I was going through some old PM and found some that I sent out about Lizzie, the maltese that I rescued in October 2007 from SCMR. Lizzie is a retired breeder from a mill. I cannot believe how much has changed in the 4 months that I have had her.

When I finally made it to north carolina after a 12 hour drive (it should have only been 6, but due to weather...) and picked her up, I physically feel in love with her at first site. She looked so much like Sophie (read *adorable*) and so different from her petfinder picture. I will be the first one to admit that her pic on petfinder was not very flattering, but her eyes spoke to me in her petfinder pic for some reason. 

when I adopted her, I would not let myself truly connect to her as I was afraid. and looking back on it, I think Lizzie's way of being was the same. she had just come from a foster home and now who is this lady. She seems nice, lots of treats and toys, but she is not my foster mommy. I think she was thinking...I do not want to get too comfy, just in case, I go to another home again....but with a few months o how much has changed for both of us.

I wont forget the first time I tried to get her to walk on her leash. I was paranoid she was going to escape from me. It was like a fish out of water to see her. now, she loves her walks. recognizes her leash and gets super excited to go outside. 

I was all concerned after having her that she would not come to me. it was heart breaking...well I wanted to let you all know that times have changed...she comes to her mommy.

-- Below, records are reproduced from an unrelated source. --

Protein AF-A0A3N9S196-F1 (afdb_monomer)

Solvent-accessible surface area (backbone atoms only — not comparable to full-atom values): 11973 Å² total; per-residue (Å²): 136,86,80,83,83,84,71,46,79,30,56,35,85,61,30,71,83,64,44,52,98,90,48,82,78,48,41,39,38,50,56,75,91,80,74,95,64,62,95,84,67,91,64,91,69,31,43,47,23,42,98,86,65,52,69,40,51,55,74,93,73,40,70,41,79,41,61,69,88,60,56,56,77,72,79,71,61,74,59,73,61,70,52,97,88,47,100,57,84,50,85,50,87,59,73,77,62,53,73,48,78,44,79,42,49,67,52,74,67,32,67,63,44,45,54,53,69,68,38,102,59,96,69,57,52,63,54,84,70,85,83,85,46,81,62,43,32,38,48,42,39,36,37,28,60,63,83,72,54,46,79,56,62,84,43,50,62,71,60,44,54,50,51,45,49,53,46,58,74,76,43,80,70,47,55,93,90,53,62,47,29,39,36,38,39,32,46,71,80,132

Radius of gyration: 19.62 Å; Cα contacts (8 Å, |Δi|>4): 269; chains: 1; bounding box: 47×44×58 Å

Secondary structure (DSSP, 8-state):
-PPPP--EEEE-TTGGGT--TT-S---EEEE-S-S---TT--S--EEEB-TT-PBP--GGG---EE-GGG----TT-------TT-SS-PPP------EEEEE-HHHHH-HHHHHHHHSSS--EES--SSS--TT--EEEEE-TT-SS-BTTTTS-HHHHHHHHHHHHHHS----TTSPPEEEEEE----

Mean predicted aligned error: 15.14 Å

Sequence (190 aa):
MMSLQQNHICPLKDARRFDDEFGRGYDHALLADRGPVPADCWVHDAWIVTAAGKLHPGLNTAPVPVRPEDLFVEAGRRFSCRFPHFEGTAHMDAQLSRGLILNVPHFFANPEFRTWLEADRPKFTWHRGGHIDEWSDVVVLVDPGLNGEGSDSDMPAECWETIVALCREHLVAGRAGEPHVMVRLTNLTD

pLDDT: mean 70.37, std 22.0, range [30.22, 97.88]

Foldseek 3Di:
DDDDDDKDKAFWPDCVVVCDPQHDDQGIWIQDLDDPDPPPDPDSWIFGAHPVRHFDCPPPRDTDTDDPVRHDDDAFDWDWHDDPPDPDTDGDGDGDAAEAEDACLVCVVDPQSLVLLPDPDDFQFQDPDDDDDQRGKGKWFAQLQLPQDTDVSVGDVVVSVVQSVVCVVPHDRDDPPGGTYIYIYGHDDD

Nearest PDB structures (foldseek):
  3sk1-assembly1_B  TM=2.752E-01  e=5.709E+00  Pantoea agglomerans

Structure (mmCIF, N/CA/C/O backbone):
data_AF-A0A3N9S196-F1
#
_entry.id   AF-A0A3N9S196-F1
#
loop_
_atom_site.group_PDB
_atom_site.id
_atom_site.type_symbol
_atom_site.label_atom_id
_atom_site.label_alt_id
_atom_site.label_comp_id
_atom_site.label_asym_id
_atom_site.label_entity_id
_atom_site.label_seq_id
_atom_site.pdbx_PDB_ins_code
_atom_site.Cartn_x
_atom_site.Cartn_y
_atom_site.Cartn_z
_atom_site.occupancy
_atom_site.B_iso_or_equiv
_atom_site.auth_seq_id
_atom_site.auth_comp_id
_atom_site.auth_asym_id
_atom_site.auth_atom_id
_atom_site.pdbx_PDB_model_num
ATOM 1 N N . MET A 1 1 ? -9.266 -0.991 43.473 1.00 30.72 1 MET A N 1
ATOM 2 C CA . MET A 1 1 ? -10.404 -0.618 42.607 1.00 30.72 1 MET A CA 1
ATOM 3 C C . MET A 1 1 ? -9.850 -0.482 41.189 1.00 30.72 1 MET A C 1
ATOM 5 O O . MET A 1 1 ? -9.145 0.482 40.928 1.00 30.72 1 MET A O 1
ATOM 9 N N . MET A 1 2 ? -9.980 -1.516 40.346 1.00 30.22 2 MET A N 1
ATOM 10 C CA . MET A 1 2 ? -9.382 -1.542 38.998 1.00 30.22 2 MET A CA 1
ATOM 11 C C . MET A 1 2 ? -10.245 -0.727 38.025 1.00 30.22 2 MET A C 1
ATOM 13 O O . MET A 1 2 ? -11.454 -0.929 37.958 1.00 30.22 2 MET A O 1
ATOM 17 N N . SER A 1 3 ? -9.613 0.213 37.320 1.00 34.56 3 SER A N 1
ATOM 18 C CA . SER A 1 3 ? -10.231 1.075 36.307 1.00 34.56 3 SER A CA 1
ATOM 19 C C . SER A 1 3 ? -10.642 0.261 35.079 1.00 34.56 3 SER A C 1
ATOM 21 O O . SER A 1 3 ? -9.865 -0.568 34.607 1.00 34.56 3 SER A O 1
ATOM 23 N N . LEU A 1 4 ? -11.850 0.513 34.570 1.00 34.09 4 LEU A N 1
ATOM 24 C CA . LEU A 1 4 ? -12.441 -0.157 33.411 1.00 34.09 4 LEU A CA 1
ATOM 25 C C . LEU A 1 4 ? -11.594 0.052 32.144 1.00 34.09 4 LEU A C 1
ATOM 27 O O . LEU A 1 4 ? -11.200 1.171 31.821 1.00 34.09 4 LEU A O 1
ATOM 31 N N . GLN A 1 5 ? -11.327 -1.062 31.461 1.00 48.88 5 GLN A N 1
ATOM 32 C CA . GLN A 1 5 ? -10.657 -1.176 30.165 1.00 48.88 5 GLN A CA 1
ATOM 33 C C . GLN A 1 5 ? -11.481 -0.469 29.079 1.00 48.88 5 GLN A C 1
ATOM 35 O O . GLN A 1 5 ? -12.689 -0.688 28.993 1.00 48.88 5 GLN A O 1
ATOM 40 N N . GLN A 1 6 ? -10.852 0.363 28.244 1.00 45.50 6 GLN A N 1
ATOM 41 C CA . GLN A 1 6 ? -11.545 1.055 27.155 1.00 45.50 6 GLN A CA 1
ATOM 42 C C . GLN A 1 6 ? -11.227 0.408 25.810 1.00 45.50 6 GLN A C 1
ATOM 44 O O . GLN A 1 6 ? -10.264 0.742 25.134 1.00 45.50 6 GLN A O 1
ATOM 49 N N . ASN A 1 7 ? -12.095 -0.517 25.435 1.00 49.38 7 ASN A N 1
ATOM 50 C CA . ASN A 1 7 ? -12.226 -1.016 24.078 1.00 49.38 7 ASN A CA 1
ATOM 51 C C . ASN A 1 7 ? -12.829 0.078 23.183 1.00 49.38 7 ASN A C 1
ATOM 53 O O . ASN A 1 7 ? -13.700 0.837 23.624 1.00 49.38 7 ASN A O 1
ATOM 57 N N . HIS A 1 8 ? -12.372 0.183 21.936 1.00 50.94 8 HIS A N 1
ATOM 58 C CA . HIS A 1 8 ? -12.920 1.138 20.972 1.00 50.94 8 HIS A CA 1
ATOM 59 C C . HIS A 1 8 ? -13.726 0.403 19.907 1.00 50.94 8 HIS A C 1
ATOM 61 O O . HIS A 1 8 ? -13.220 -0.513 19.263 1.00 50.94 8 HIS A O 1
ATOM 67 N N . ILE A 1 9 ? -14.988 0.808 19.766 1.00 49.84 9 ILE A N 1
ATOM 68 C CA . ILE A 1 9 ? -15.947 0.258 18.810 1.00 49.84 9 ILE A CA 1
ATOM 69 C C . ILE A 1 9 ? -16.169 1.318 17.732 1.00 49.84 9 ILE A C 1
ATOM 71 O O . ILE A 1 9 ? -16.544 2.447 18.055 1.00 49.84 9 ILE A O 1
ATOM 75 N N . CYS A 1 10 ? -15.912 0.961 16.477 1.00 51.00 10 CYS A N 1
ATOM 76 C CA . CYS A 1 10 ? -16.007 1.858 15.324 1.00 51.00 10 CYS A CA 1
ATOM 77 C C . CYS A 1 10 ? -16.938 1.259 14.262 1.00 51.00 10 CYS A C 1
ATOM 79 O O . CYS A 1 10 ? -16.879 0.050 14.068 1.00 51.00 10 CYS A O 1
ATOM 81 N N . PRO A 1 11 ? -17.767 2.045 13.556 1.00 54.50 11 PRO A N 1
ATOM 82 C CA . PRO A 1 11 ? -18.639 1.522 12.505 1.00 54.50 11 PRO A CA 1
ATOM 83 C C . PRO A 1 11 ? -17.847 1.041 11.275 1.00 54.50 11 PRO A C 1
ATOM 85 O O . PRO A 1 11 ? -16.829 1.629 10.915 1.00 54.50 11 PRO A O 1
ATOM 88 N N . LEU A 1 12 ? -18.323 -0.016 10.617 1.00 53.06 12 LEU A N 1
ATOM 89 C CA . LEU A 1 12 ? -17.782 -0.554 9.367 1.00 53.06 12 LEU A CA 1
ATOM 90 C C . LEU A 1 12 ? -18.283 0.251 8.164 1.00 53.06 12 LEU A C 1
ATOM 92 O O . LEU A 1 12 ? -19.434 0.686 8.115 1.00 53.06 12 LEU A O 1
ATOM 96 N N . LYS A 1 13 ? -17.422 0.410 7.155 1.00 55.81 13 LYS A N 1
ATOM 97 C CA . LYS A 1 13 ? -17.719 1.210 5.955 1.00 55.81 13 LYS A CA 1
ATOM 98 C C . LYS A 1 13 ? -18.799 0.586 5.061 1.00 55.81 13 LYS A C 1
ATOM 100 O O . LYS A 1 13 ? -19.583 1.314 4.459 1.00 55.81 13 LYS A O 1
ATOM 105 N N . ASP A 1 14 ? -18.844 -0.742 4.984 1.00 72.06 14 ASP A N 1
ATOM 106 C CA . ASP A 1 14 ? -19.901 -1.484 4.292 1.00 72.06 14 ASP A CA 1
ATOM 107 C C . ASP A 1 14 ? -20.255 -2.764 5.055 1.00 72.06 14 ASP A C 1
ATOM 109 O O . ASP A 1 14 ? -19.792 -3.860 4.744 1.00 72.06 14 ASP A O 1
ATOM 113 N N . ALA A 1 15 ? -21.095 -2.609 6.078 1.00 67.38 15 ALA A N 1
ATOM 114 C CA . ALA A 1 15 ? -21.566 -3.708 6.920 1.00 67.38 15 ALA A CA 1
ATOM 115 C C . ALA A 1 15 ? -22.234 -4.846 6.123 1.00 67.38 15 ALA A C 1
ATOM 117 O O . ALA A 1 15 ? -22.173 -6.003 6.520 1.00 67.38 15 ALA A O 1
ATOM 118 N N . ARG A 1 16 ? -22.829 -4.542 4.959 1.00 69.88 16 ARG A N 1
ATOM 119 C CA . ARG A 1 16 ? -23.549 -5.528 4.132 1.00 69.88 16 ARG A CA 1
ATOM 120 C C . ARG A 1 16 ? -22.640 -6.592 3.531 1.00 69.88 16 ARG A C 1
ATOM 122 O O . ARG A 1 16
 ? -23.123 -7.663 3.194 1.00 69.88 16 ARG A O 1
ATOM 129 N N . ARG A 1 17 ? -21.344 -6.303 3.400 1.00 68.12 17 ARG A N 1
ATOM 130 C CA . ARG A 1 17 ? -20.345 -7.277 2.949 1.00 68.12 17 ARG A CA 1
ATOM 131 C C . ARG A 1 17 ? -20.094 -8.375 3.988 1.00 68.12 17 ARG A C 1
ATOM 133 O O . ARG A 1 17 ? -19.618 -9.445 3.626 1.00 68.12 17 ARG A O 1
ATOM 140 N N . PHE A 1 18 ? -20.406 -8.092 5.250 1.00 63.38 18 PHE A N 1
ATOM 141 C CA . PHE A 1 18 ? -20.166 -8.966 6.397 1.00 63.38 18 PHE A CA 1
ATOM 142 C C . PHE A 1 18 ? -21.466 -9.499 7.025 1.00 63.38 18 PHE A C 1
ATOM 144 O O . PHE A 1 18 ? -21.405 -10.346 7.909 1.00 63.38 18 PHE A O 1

She knows her name. If mommy is on the couch, she puts her paws up for mommy to pick her up. She wont let mommy sleep alone and get's upset if I am just laying in the bed or on the couch without her. 

She doesn't shake when people come over to see us. She still barks a little here and there and for some reason when a guest flushes the toilet, it sets her off. and We do pretty good with the piddle pads, with a few accidents here and there. She also knows that she has a toy basket and sometimes mommy will hide a flossie in the basket just for special treat. 

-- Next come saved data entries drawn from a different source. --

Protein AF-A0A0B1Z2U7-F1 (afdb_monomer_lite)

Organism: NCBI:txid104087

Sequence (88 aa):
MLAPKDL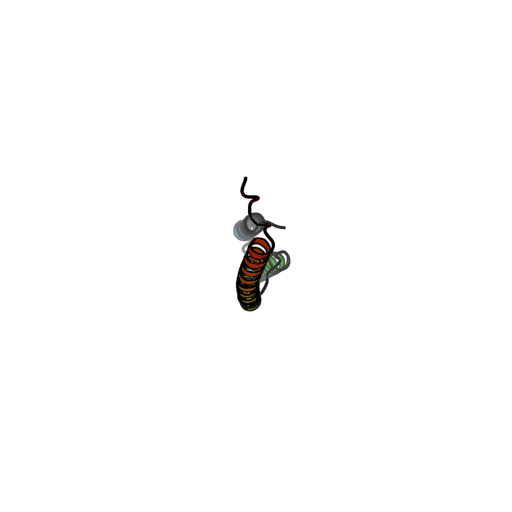LDALSGHASRLLSGDTPLPRNEIESQFKALLQSGFSKLDLVSREEFDSQMVVLARTRARLESLEAKVAELEERLAPAPAQD

Foldseek 3Di:
DDDPVNLVVVLVVVVCCQVPDPDVDPPVVVVVVSVVSVVVSVVPDPDDDPVVVVVVVVVVVVVVVVVVVVVVVVVVVVVVPDPDPPDD

Secondary structure (DSSP, 8-state):
---HHHHHHHHHHHHHHHHS-SS---HHHHHHHHHHHHHHHHHTS----HHHHHHHHHHHHHHHHHHHHHHHHHHHHHHHHSPPP---

pLDDT: mean 83.57, std 12.63, range [44.84, 98.62]

Radius of gyration: 27.98 Å; chains: 1; bounding box: 50×25×83 Å

Structure (mmCIF, N/CA/C/O backbone):
data_AF-A0A0B1Z2U7-F1
#
_entry.id   AF-A0A0B1Z2U7-F1
#
loop_
_atom_site.group_PDB
_atom_site.id
_atom_site.type_symbol
_atom_site.label_atom_id
_atom_site.label_alt_id
_atom_site.label_comp_id
_atom_site.label_asym_id
_atom_site.label_entity_id
_atom_site.label_seq_id
_atom_site.pdbx_PDB_ins_code
_atom_site.Cartn_x
_atom_site.Cartn_y
_atom_site.Cartn_z
_atom_site.occupancy
_atom_site.B_iso_or_equiv
_atom_site.auth_seq_id
_atom_site.auth_comp_id
_atom_site.auth_asym_id
_atom_site.auth_atom_id
_atom_site.pdbx_PDB_model_num
ATOM 1 N N . MET A 1 1 ? 11.36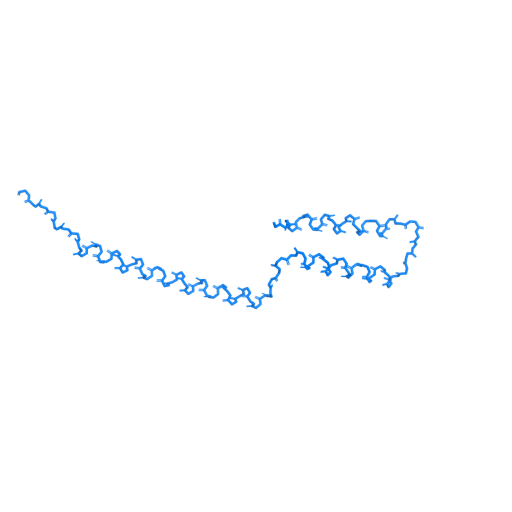5 9.890 -2.868 1.00 55.84 1 MET A N 1
ATOM 2 C CA . MET A 1 1 ? 10.516 9.175 -3.840 1.00 55.84 1 MET A CA 1
ATOM 3 C C . MET A 1 1 ? 10.512 9.977 -5.120 1.00 55.84 1 MET A C 1
ATOM 5 O O . MET A 1 1 ? 10.236 11.168 -5.053 1.00 55.84 1 MET A O 1
ATOM 9 N N . LEU A 1 2 ? 10.894 9.370 -6.243 1.00 57.44 2 LEU A N 1
ATOM 10 C CA . LEU A 1 2 ? 10.773 10.030 -7.541 1.00 57.44 2 LEU A CA 1
ATOM 11 C C . LEU A 1 2 ? 9.280 10.121 -7.870 1.00 57.44 2 LEU A C 1
ATOM 13 O O . LEU A 1 2 ? 8.590 9.100 -7.831 1.00 57.44 2 LEU A O 1
ATOM 17 N N . ALA A 1 3 ? 8.764 11.317 -8.149 1.00 72.19 3 ALA A N 1
ATOM 18 C CA . ALA A 1 3 ? 7.378 11.429 -8.570 1.00 72.19 3 ALA A CA 1
ATOM 19 C C . ALA A 1 3 ? 7.237 10.793 -9.967 1.00 72.19 3 ALA A C 1
ATOM 21 O O . ALA A 1 3 ? 8.116 10.983 -10.812 1.00 72.19 3 ALA A O 1
ATOM 22 N N . PRO A 1 4 ? 6.129 10.088 -10.266 1.00 71.75 4 PRO A N 1
ATOM 23 C CA . PRO A 1 4 ? 5.897 9.507 -11.592 1.00 71.75 4 PRO A CA 1
ATOM 24 C C . PRO A 1 4 ? 6.035 10.526 -12.734 1.00 71.75 4 PRO A C 1
ATOM 26 O O . PRO A 1 4 ? 6.420 10.175 -13.845 1.00 71.75 4 PRO A O 1
ATOM 29 N N . LYS A 1 5 ? 5.758 11.802 -12.442 1.00 75.69 5 LYS A N 1
ATOM 30 C CA . LYS A 1 5 ? 5.855 12.918 -13.383 1.00 75.69 5 LYS A CA 1
ATOM 31 C C . LYS A 1 5 ? 7.298 13.236 -13.794 1.00 75.69 5 LYS A C 1
ATOM 33 O O . LYS A 1 5 ? 7.560 13.353 -14.984 1.00 75.69 5 LYS A O 1
ATOM 38 N N . ASP A 1 6 ? 8.234 13.254 -12.847 1.00 79.31 6 ASP A N 1
ATOM 39 C CA . ASP A 1 6 ? 9.648 13.549 -13.122 1.00 79.31 6 ASP A CA 1
ATOM 40 C C . ASP A 1 6 ? 10.282 12.485 -14.036 1.00 79.31 6 ASP A C 1
ATOM 42 O O . ASP A 1 6 ? 11.142 12.775 -14.868 1.00 79.31 6 ASP A O 1
ATOM 46 N N . LEU A 1 7 ? 9.824 11.233 -13.912 1.00 75.69 7 LEU A N 1
ATOM 47 C CA . LEU A 1 7 ? 10.242 10.125 -14.768 1.00 75.69 7 LEU A CA 1
ATOM 48 C C . LEU A 1 7 ? 9.694 10.261 -16.195 1.00 75.69 7 LEU A C 1
ATOM 50 O O . LEU A 1 7 ? 10.433 10.045 -17.156 1.00 75.69 7 LEU A O 1
ATOM 54 N N . LEU A 1 8 ? 8.421 10.639 -16.341 1.00 81.00 8 LEU A N 1
ATOM 55 C CA . LEU A 1 8 ? 7.802 10.883 -17.647 1.00 81.00 8 LEU A CA 1
ATOM 56 C C . LEU A 1 8 ? 8.476 12.048 -18.379 1.00 81.00 8 LEU A C 1
ATOM 58 O O . LEU A 1 8 ? 8.758 11.939 -19.573 1.00 81.00 8 LEU A O 1
ATOM 62 N N . ASP A 1 9 ? 8.808 13.117 -17.657 1.00 82.44 9 ASP A N 1
ATOM 63 C CA . ASP A 1 9 ? 9.498 14.279 -18.214 1.00 82.44 9 ASP A CA 1
ATOM 64 C C . ASP A 1 9 ? 10.931 13.919 -18.659 1.00 82.44 9 ASP A C 1
ATOM 66 O O . ASP A 1 9 ? 11.359 14.274 -19.762 1.00 82.44 9 ASP A O 1
ATOM 70 N N . ALA A 1 10 ? 11.658 13.118 -17.869 1.00 79.00 10 ALA A N 1
ATOM 71 C CA . ALA A 1 10 ? 12.993 12.629 -18.228 1.00 79.00 10 ALA A CA 1
ATOM 72 C C . ALA A 1 10 ? 12.992 11.658 -19.427 1.00 79.00 10 ALA A C 1
ATOM 74 O O . ALA A 1 10 ? 13.922 11.686 -20.246 1.00 79.00 10 ALA A O 1
ATOM 75 N N . LEU A 1 11 ? 11.963 10.809 -19.546 1.00 80.56 11 LEU A N 1
ATOM 76 C CA . LEU A 1 11 ? 11.754 9.924 -20.697 1.00 80.56 11 LEU A CA 1
ATOM 77 C C . LEU A 1 11 ? 11.407 10.724 -21.955 1.00 80.56 11 LEU A C 1
ATOM 79 O O . LEU A 1 11 ? 12.011 10.490 -23.000 1.00 80.56 11 LEU A O 1
ATOM 83 N N . SER A 1 12 ? 10.502 11.702 -21.848 1.00 83.38 12 SER A N 1
ATOM 84 C CA . SER A 1 12 ? 10.129 12.608 -22.942 1.00 83.38 12 SER A CA 1
ATOM 85 C C . SER A 1 12 ? 11.345 13.376 -23.474 1.00 83.38 12 SER A C 1
ATOM 87 O O . SER A 1 12 ? 11.595 13.405 -24.680 1.00 83.38 12 SER A O 1
ATOM 89 N N . GLY A 1 13 ? 12.187 13.900 -22.576 1.00 82.38 13 GLY A N 1
ATOM 90 C CA . GLY A 1 13 ? 13.422 14.591 -22.949 1.00 82.38 13 GLY A CA 1
ATOM 91 C C . GLY A 1 13 ? 14.470 13.694 -23.624 1.00 82.38 13 GLY A C 1
ATOM 92 O O . GLY A 1 13 ? 15.217 14.155 -24.488 1.00 82.38 13 GLY A O 1
ATOM 93 N N . HIS A 1 14 ? 14.556 12.407 -23.270 1.00 77.62 14 HIS A N 1
ATOM 94 C CA . HIS A 1 14 ? 15.427 11.452 -23.974 1.00 77.62 14 HIS A CA 1
ATOM 95 C C . HIS A 1 14 ? 14.844 11.004 -25.318 1.00 77.62 14 HIS A C 1
ATOM 97 O O . HIS A 1 14 ? 15.579 10.955 -26.302 1.00 77.62 14 HIS A O 1
ATOM 103 N N . ALA A 1 15 ? 13.537 10.740 -25.386 1.00 78.50 15 ALA A N 1
ATOM 104 C CA . ALA A 1 15 ? 12.850 10.367 -26.618 1.00 78.50 15 ALA A CA 1
ATOM 105 C C . ALA A 1 15 ? 12.922 11.490 -27.663 1.00 78.50 15 ALA A C 1
ATOM 107 O O . ALA A 1 15 ? 13.265 11.237 -28.813 1.00 78.50 15 ALA A O 1
ATOM 108 N N . SER A 1 16 ? 12.700 12.742 -27.249 1.00 80.81 16 SER A N 1
ATOM 109 C CA . SER A 1 16 ? 12.828 13.914 -28.121 1.00 80.81 16 SER A CA 1
ATOM 110 C C . SER A 1 16 ? 14.235 14.037 -28.716 1.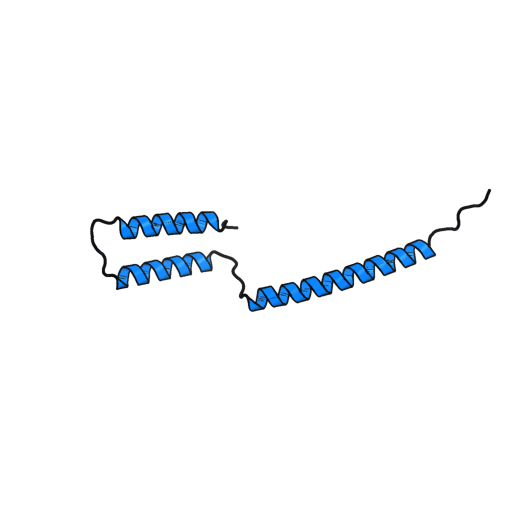00 80.81 16 SER A C 1
ATOM 112 O O . SER A 1 16 ? 14.377 14.252 -29.916 1.00 80.81 16 SER A O 1
ATOM 114 N N . ARG A 1 17 ? 15.289 13.797 -27.924 1.00 76.88 17 ARG A N 1
ATOM 115 C CA . ARG A 1 17 ? 16.681 13.816 -28.409 1.00 76.88 17 ARG A CA 1
ATOM 116 C C . ARG A 1 17 ? 17.001 12.677 -29.378 1.00 76.88 17 ARG A C 1
ATOM 118 O O . ARG A 1 17 ? 17.713 12.909 -30.347 1.00 76.88 17 ARG A O 1
ATOM 125 N N . LEU A 1 18 ? 16.464 11.479 -29.142 1.00 74.25 18 LEU A N 1
ATOM 126 C CA . LEU A 1 18 ? 16.625 10.335 -30.050 1.00 74.25 18 LEU A CA 1
ATOM 127 C C . LEU A 1 18 ? 15.891 10.540 -31.385 1.00 74.25 18 LEU A C 1
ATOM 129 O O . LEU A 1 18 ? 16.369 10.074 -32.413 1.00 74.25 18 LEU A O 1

The best part was we were in the kitchen this weekend and my mom was visiting from Illinois. My mom says to me, Kathy, she really loves you. You can tell it in her eyes. 

and you know what, I am now longer afraid to truly love her either. I will never forget Sophie, but I am treasuring every minute I have with Lizzie. 

I know this is a bit of a stream of consciousness, but I am just want to share my happiness with the group. 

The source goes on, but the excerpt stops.